Work to be completed ::
Go through the records below and copy out every line that contains the word "decay".

[Dataset entries]
____________________

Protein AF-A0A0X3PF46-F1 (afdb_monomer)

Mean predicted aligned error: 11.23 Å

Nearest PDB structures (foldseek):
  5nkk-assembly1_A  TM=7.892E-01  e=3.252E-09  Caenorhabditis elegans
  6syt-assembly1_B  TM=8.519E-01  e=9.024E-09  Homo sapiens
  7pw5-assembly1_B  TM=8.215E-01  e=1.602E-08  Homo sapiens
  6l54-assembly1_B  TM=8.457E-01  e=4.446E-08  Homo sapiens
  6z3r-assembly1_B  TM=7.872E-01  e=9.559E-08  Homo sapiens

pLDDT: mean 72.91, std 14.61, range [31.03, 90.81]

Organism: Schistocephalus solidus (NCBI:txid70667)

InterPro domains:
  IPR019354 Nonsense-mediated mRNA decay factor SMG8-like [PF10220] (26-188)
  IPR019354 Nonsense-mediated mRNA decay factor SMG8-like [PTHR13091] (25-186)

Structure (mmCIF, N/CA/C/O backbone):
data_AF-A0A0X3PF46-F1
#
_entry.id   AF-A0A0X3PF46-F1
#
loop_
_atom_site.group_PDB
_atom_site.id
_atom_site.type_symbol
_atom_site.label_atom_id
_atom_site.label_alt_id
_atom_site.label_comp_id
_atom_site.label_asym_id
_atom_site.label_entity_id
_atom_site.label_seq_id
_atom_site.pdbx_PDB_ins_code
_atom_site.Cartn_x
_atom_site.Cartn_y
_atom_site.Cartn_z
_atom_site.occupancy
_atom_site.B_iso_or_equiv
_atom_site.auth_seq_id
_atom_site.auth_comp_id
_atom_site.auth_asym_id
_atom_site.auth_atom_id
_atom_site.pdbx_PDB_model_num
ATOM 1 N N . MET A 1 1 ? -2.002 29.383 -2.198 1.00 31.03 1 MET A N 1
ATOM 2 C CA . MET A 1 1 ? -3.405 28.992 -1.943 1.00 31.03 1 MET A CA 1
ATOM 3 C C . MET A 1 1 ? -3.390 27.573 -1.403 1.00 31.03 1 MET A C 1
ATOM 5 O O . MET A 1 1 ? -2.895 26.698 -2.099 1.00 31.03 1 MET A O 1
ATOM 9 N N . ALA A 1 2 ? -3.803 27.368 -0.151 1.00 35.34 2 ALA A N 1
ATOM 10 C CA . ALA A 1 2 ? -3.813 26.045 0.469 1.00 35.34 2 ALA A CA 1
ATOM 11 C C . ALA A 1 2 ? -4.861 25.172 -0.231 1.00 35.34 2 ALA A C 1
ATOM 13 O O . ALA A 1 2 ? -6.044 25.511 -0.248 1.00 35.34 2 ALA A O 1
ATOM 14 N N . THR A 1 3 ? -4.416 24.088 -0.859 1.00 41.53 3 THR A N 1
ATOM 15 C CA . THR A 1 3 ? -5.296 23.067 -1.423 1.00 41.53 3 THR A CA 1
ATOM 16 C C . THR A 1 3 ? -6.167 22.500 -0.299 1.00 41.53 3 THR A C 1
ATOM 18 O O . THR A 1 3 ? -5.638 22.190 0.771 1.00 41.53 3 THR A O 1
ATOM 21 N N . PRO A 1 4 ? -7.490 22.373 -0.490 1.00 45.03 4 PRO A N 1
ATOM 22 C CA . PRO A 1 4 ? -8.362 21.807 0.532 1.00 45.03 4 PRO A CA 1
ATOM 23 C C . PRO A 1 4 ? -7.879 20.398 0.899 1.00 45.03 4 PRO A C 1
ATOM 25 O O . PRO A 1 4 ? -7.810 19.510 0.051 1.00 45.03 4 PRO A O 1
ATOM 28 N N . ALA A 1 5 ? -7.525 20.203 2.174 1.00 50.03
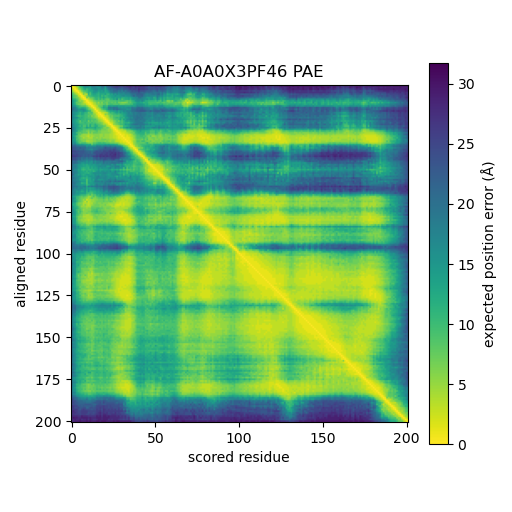 5 ALA A N 1
ATOM 29 C CA . ALA A 1 5 ? -7.005 18.936 2.696 1.00 50.03 5 ALA A CA 1
ATOM 30 C C . ALA A 1 5 ? -8.032 17.790 2.615 1.00 50.03 5 ALA A C 1
ATOM 32 O O . ALA A 1 5 ? -7.656 16.622 2.667 1.00 50.03 5 ALA A O 1
ATOM 33 N N . TYR A 1 6 ? -9.318 18.128 2.465 1.00 50.69 6 TYR A N 1
ATOM 34 C CA . TYR A 1 6 ? -10.429 
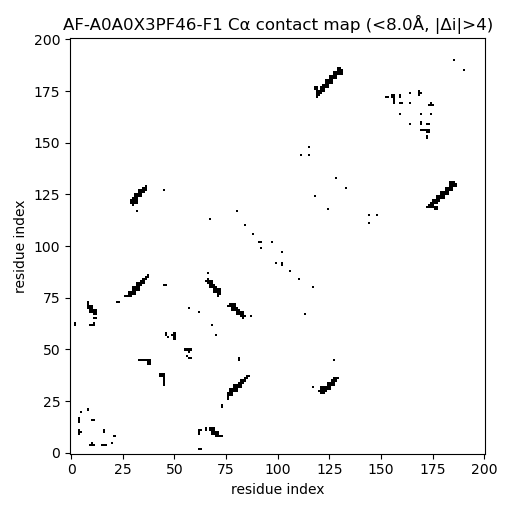17.194 2.353 1.00 50.69 6 TYR A CA 1
ATOM 35 C C . TYR A 1 6 ? -11.394 17.625 1.240 1.00 50.69 6 TYR A C 1
ATOM 37 O O . TYR A 1 6 ? -12.038 18.669 1.338 1.00 50.69 6 TYR A O 1
ATOM 45 N N . CYS A 1 7 ? -11.524 16.808 0.192 1.00 56.03 7 CYS A N 1
ATOM 46 C CA . CYS A 1 7 ? -12.483 17.024 -0.898 1.00 56.03 7
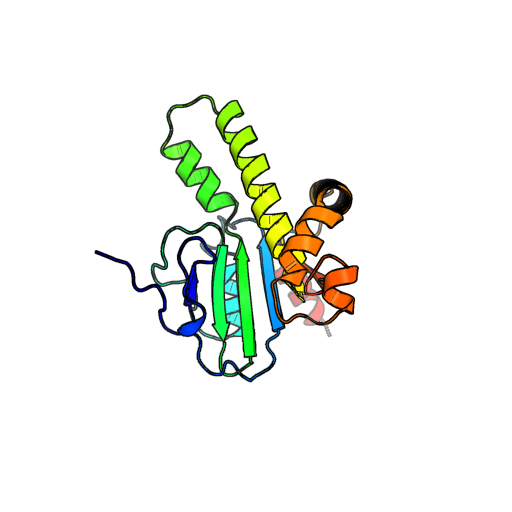 CYS A CA 1
ATOM 47 C C . CYS A 1 7 ? -13.290 15.752 -1.150 1.00 56.03 7 CYS A C 1
ATOM 49 O O . CYS A 1 7 ? -12.811 14.827 -1.806 1.00 56.03 7 CYS A O 1
ATOM 51 N N . GLY A 1 8 ? -14.518 15.698 -0.624 1.00 59.69 8 GLY A N 1
AT
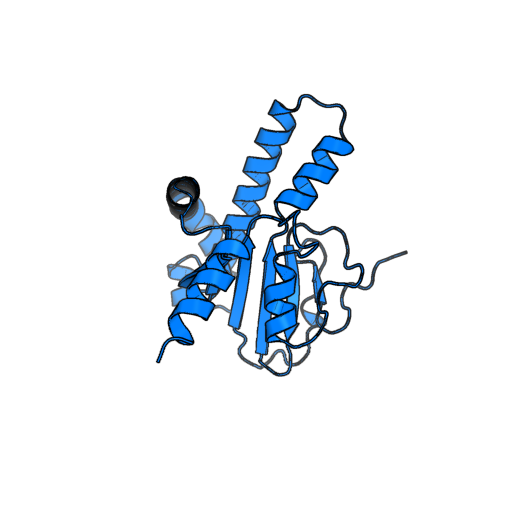OM 52 C CA . GLY A 1 8 ? -15.454 14.600 -0.889 1.00 59.69 8 GLY A CA 1
ATOM 53 C C . GLY A 1 8 ? -14.922 13.218 -0.490 1.00 59.69 8 GLY A C 1
ATOM 54 O O . GLY A 1 8 ? -15.038 12.281 -1.273 1.00 59.69 8 GLY A O 1
ATOM 55 N N . GLY A 1 9 ? -14.281 13.101 0.680 1.00 60.66 9 GLY A N 1
ATOM 56 C CA . GLY A 1 9 ? -13.688 11.846 1.166 1.00 60.66 9 GLY A CA 1
ATOM 57 C C . GLY A 1 9 ? -12.203 11.667 0.841 1.00 60.66 9 GLY A C 1
ATOM 58 O O . GLY A 1 9 ? -11.569 10.778 1.398 1.00 60.6
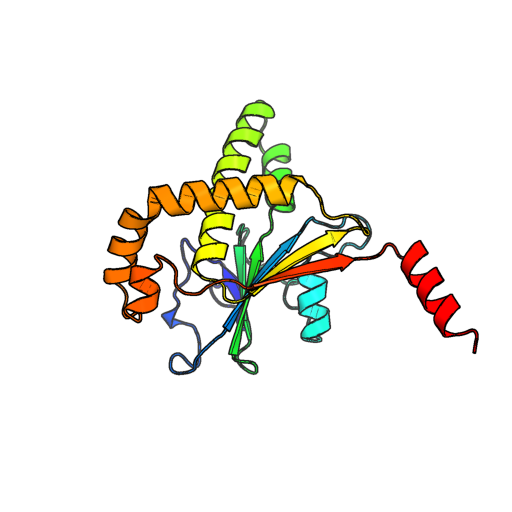6 9 GLY A O 1
ATOM 59 N N . ARG A 1 10 ? -11.619 12.497 -0.027 1.00 69.81 10 ARG A N 1
ATOM 60 C CA . ARG A 1 10 ? -10.208 12.392 -0.436 1.00 69.81 10 ARG A CA 1
ATOM 61 C C . ARG A 1 10 ? -9.290 13.087 0.550 1.00 69.81 10 ARG A C 1
ATOM 63 O O . ARG A 1 10 ? -9.638 14.162 1.036 1.00 69.81 10 ARG A O 1
ATOM 70 N N . PHE A 1 11 ? -8.120 12.508 0.781 1.00 69.38 11 PHE A N 1
ATOM 71 C CA . PHE A 1 11 ? -7.109 13.090 1.644 1.00 69.38 11 PHE A CA 1
ATOM 72 C C . PHE A 1 11 ? -5.688 12.681 1.250 1.00 69.38 11 PHE A C 1
ATOM 74 O O . PHE A 1 11 ? -5.465 11.524 0.894 1.00 69.38 11 PHE A O 1
ATOM 81 N N . PRO A 1 12 ? -4.699 13.584 1.333 1.00 65.44 12 PRO A N 1
ATOM 82 C CA . PRO A 1 12 ? -3.305 13.174 1.262 1.00 65.44 12 PRO A CA 1
ATOM 83 C C . PRO A 1 12 ? -2.958 12.392 2.534 1.00 65.44 12 PRO A C 1
ATOM 85 O O . PRO A 1 12 ? -3.294 12.804 3.639 1.00 65.44 12 PRO A O 1
ATOM 88 N N . VAL A 1 13 ? -2.280 11.256 2.415 1.00 65.19 13 VAL A N 1
ATOM 89 C CA . VAL A 1 13 ? -1.640 10.641 3.591 1.00 65.19 13 VAL A CA 1
ATOM 90 C C . VAL A 1 13 ? -0.437 11.529 3.968 1.00 65.19 13 VAL A C 1
ATOM 92 O O . VAL A 1 13 ? 0.139 12.114 3.054 1.00 65.19 13 VAL A O 1
ATOM 95 N N . PRO A 1 14 ? -0.111 11.715 5.270 1.00 56.75 14 PRO A N 1
ATOM 96 C CA . PRO A 1 14 ? 0.851 12.674 5.830 1.00 56.75 14 PRO A CA 1
ATOM 97 C C . PRO A 1 14 ? 1.986 13.183 4.918 1.00 56.75 14 PRO A C 1
ATOM 99 O O . PRO A 1 14 ? 2.581 12.407 4.171 1.00 56.75 14 PRO A O 1
ATOM 102 N N . PRO A 1 15 ? 2.344 14.478 5.053 1.00 47.72 15 PRO A N 1
ATOM 103 C CA . PRO A 1 15 ? 2.563 15.060 6.385 1.00 47.72 15 PRO A CA 1
ATOM 104 C C . PRO A 1 15 ? 1.459 15.960 6.975 1.00 47.72 15 PRO A C 1
ATOM 106 O O . PRO A 1 15 ? 1.610 16.363 8.120 1.00 47.72 15 PRO A O 1
ATOM 109 N N . ALA A 1 16 ? 0.352 16.268 6.287 1.00 52.47 16 ALA A N 1
ATOM 110 C CA . ALA A 1 16 ? -0.551 17.348 6.735 1.00 52.47 16 ALA A CA 1
ATOM 111 C C . ALA A 1 16 ? -2.059 17.027 6.725 1.00 52.47 16 ALA A C 1
ATOM 113 O O . ALA A 1 16 ? -2.867 17.921 6.477 1.00 52.47 16 ALA A O 1
ATOM 114 N N . PHE A 1 17 ? -2.468 15.777 6.967 1.00 58.25 17 PHE A N 1
ATOM 115 C CA . PHE A 1 17 ? -3.898 15.450 7.014 1.00 58.25 17 PHE A CA 1
ATOM 116 C C . PHE A 1 17 ? -4.443 15.317 8.431 1.00 58.25 17 PHE A C 1
ATOM 118 O O . PHE A 1 17 ? -3.982 14.491 9.221 1.00 58.25 17 PHE A O 1
ATOM 125 N N . ASP A 1 18 ? -5.461 16.126 8.719 1.00 58.38 18 ASP A N 1
ATOM 126 C CA . ASP A 1 18 ? -6.194 16.092 9.972 1.00 58.38 18 ASP A CA 1
ATOM 127 C C . ASP A 1 18 ? -7.323 15.052 9.910 1.00 58.38 18 ASP A C 1
ATOM 129 O O . ASP A 1 18 ? -8.396 15.275 9.342 1.00 58.38 18 ASP A O 1
ATOM 133 N N . PHE A 1 19 ? -7.091 13.900 10.542 1.00 61.47 19 PHE A N 1
ATOM 134 C CA . PHE A 1 19 ? -8.082 12.831 10.674 1.00 61.47 19 PHE A CA 1
ATOM 135 C C . PHE A 1 19 ? -9.326 13.253 11.483 1.00 61.47 19 PHE A C 1
ATOM 137 O O . PHE A 1 19 ? -10.338 12.548 11.458 1.00 61.47 19 PHE A O 1
ATOM 144 N N . VAL A 1 20 ? -9.307 14.408 12.168 1.00 59.00 20 VAL A N 1
ATOM 145 C CA . VAL A 1 20 ? -10.488 14.988 12.830 1.00 59.00 20 VAL A CA 1
ATOM 146 C C . VAL A 1 20 ? -11.565 15.379 11.811 1.00 59.00 20 VAL A C 1
ATOM 148 O O . VAL A 1 20 ? -12.743 15.384 12.176 1.00 59.00 20 VAL A O 1
ATOM 151 N N . LEU A 1 21 ? -11.198 15.618 10.549 1.00 60.66 21 LEU A N 1
ATOM 152 C CA . LEU A 1 21 ? -12.120 15.980 9.468 1.00 60.66 21 LEU A CA 1
ATOM 153 C C . LEU A 1 21 ? -12.899 14.788 8.890 1.00 60.66 21 LEU A C 1
ATOM 155 O O . LEU A 1 21 ? -13.849 14.994 8.134 1.00 60.66 21 LEU A O 1
ATOM 159 N N . LEU A 1 22 ? -12.533 13.544 9.225 1.00 64.44 22 LEU A N 1
ATOM 160 C CA . LEU A 1 22 ? -13.244 12.374 8.710 1.00 64.44 22 LEU A CA 1
ATOM 161 C C . LEU A 1 22 ? -14.614 12.207 9.399 1.00 64.44 22 LEU A C 1
ATOM 163 O O . LEU A 1 22 ? -14.687 12.181 10.636 1.00 64.44 22 LEU A O 1
ATOM 167 N N . PRO A 1 23 ? -15.708 12.055 8.630 1.00 61.94 23 PRO A N 1
ATOM 168 C CA . PRO A 1 23 ? -17.024 11.758 9.187 1.00 61.94 23 PRO A CA 1
ATOM 169 C C . PRO A 1 23 ? -17.068 10.331 9.770 1.00 61.94 23 PRO A C 1
ATOM 171 O O . PRO A 1 23 ? -16.300 9.462 9.372 1.00 61.94 23 PRO A O 1
ATOM 174 N N . LEU A 1 24 ? -17.993 10.071 10.705 1.00 64.88 24 LEU A N 1
ATOM 175 C CA . LEU A 1 24 ? -18.288 8.731 11.260 1.00 64.88 24 LEU A CA 1
ATOM 176 C C . LEU A 1 24 ? -17.134 8.033 12.026 1.00 64.88 24 LEU A C 1
ATOM 178 O O . LEU A 1 24 ? -16.982 6.816 11.955 1.00 64.88 24 LEU A O 1
ATOM 182 N N . LYS A 1 25 ? -16.390 8.781 12.854 1.00 65.75 25 LYS A N 1
ATOM 183 C CA . LYS A 1 25 ? -15.233 8.315 13.663 1.00 65.75 25 LYS A CA 1
ATOM 184 C C . LYS A 1 25 ? -15.459 7.072 14.536 1.00 65.75 25 LYS A C 1
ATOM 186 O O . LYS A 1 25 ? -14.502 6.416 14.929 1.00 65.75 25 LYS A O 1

____________________

Task response ::
  IPR019354 Nonsense-mediated mRNA decay factor SMG8-like [PF10220] (26-188)
  IPR019354 Nonsense-mediated mRNA decay factor SMG8-like [PTHR13091] (25-186)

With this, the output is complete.